If you need to install any of these software yourself, you can do that manually (build from source), but it is faster and easier to do it with Spack. See our guide on installing GCHP’s dependencies with Spack.
These are GCHP’s hardware requirements. Note that high-end HPC infrastructure is not required to use GCHP effectively. Gigabit Ethernet and 2 nodes is enough for returns on performance compared to GEOS-Chem Classic.

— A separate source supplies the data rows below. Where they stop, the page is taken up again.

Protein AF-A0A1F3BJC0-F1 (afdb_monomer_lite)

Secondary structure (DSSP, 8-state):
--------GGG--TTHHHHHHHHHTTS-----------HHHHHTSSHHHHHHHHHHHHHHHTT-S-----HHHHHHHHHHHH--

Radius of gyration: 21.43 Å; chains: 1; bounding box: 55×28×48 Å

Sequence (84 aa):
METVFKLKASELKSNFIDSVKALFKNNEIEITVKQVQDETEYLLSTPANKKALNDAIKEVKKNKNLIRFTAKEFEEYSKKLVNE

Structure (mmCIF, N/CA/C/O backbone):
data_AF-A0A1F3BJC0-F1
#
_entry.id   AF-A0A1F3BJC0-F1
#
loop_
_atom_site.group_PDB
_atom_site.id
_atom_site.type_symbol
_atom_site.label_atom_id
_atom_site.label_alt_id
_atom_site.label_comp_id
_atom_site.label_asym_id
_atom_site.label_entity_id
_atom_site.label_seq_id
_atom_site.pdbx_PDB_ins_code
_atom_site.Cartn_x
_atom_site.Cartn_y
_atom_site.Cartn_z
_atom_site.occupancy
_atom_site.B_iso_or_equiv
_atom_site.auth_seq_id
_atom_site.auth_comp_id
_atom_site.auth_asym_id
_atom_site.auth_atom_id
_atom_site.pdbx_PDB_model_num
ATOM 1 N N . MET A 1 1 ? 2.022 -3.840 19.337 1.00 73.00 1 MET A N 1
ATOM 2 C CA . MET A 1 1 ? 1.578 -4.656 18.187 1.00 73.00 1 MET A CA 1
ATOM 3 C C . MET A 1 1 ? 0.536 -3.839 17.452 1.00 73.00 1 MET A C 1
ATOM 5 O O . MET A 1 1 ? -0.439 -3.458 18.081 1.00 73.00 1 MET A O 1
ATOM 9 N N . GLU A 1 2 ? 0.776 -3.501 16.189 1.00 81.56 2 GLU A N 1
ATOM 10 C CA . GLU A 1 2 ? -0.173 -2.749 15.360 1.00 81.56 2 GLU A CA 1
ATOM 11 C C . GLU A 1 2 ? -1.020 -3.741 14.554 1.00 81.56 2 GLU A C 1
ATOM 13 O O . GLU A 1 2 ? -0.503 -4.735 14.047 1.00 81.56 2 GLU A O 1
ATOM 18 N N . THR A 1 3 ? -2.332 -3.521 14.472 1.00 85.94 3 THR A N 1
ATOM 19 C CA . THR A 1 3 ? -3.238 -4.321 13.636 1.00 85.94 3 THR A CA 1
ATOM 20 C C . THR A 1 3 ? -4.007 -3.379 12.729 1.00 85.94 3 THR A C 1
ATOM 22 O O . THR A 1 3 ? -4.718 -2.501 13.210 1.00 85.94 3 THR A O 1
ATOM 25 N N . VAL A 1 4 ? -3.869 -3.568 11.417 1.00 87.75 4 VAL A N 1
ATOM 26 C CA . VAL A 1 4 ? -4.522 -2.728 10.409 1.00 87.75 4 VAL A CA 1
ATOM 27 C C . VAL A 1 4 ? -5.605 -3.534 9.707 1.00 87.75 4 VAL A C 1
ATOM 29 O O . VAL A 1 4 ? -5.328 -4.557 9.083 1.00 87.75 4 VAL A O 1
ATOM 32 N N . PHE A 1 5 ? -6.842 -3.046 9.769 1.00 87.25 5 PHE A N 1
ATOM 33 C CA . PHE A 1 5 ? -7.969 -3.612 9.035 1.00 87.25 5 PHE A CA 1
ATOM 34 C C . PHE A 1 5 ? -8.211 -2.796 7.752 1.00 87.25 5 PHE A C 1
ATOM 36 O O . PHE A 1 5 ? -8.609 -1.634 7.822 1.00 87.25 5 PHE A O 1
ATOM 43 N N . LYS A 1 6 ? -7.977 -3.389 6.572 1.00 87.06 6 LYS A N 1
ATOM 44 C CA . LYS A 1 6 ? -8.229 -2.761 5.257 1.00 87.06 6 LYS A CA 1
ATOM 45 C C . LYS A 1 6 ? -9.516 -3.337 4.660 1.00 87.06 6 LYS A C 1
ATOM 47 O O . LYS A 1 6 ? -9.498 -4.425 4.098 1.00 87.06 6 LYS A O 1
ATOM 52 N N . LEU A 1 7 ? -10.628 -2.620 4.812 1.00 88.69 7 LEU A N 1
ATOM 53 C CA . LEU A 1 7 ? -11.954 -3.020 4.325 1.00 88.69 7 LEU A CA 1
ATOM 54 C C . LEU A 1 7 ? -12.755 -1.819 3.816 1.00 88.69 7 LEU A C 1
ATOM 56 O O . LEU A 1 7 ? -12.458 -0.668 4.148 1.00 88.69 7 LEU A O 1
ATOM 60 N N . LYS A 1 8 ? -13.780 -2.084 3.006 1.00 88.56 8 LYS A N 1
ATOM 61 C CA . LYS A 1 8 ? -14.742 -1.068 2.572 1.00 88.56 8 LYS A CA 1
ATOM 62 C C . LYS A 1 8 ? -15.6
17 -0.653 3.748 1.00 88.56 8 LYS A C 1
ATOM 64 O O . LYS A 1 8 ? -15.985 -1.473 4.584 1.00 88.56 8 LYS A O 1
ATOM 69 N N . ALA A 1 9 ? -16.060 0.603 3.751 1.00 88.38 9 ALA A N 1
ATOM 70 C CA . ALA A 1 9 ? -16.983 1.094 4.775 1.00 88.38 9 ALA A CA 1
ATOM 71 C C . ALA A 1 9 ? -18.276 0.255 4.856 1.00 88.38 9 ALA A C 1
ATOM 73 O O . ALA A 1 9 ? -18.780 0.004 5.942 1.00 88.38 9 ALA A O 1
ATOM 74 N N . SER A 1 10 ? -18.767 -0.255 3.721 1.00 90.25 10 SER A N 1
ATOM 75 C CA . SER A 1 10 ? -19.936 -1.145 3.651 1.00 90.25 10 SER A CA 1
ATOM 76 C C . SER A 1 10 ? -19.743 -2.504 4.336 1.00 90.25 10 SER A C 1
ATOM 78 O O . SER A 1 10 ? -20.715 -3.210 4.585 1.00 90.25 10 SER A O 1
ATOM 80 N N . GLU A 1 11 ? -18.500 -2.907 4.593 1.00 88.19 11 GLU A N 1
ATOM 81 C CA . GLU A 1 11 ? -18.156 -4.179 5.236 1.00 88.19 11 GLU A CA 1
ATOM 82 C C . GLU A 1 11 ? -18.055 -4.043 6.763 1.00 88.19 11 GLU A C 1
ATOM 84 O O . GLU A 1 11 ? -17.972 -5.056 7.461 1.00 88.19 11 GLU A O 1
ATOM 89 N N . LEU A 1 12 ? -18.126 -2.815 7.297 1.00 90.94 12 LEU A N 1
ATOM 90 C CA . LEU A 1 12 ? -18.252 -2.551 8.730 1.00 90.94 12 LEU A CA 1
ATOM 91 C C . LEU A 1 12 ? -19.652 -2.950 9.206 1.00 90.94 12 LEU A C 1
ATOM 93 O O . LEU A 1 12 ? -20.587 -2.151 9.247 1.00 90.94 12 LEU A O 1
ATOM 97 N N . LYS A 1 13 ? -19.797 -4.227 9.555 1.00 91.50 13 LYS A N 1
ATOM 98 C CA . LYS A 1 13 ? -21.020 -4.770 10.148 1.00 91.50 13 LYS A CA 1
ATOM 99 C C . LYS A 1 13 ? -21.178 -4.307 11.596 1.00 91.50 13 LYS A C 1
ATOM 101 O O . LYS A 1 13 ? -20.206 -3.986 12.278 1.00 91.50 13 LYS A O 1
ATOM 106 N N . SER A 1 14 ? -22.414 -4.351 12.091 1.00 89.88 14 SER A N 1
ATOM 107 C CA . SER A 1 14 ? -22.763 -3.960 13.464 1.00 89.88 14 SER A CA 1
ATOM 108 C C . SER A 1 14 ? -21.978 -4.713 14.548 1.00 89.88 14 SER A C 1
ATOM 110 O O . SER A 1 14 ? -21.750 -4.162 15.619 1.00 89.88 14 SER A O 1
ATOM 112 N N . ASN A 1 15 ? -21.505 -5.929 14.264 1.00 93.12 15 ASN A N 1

Recommended Minimum Requirements¶
These recommended minimums are adequate to effectively use GCHP in scientific applications:
2 nodes, preferably ≥24 cores per node
Gigabit Ethernet (GbE) interconnect or better
100 GB memory per node
1 TB of storage
Bare Minimum Requirements¶
These bare minimum requirements are sufficient for running GCHP at C24. The are adequate for try GCHP out, and for learning purposes.
32 GB of memory
100 GB of storage for input and output data
Big Compute Recommendations¶
These hardware recommendations are for users that are interested in tackling large bleeding-edge computational problems:
A high-performance-computing cluster (or a cloud-HPC service like AWS)
>24 cores per node (the more the better), preferably Intel Xeon
High throughput and low-latency interconnect, preferably InfiniBand if using ≥500 cores
Lots of storage. Several TB is sufficient, but tens or hundreds of TB is better.
Hyper-threading may improve simulation throughput, particularly at low core counts
MPI process should be bound sequentially across cores and nodes (e.g., a simulation with 48-processes with 24 processes per node should bind rank 0 to CPU L#0, rank 1 to CPU L#1, etc. on the first node, and rank 24 to CPU L#0, rank 1 to CPU L#1, etc. on the second node). This should be the default, but it’s worth checking if your performance is lower than expected. With OpenMPI the –report-bindings argument will show you how processes are ranked and binded.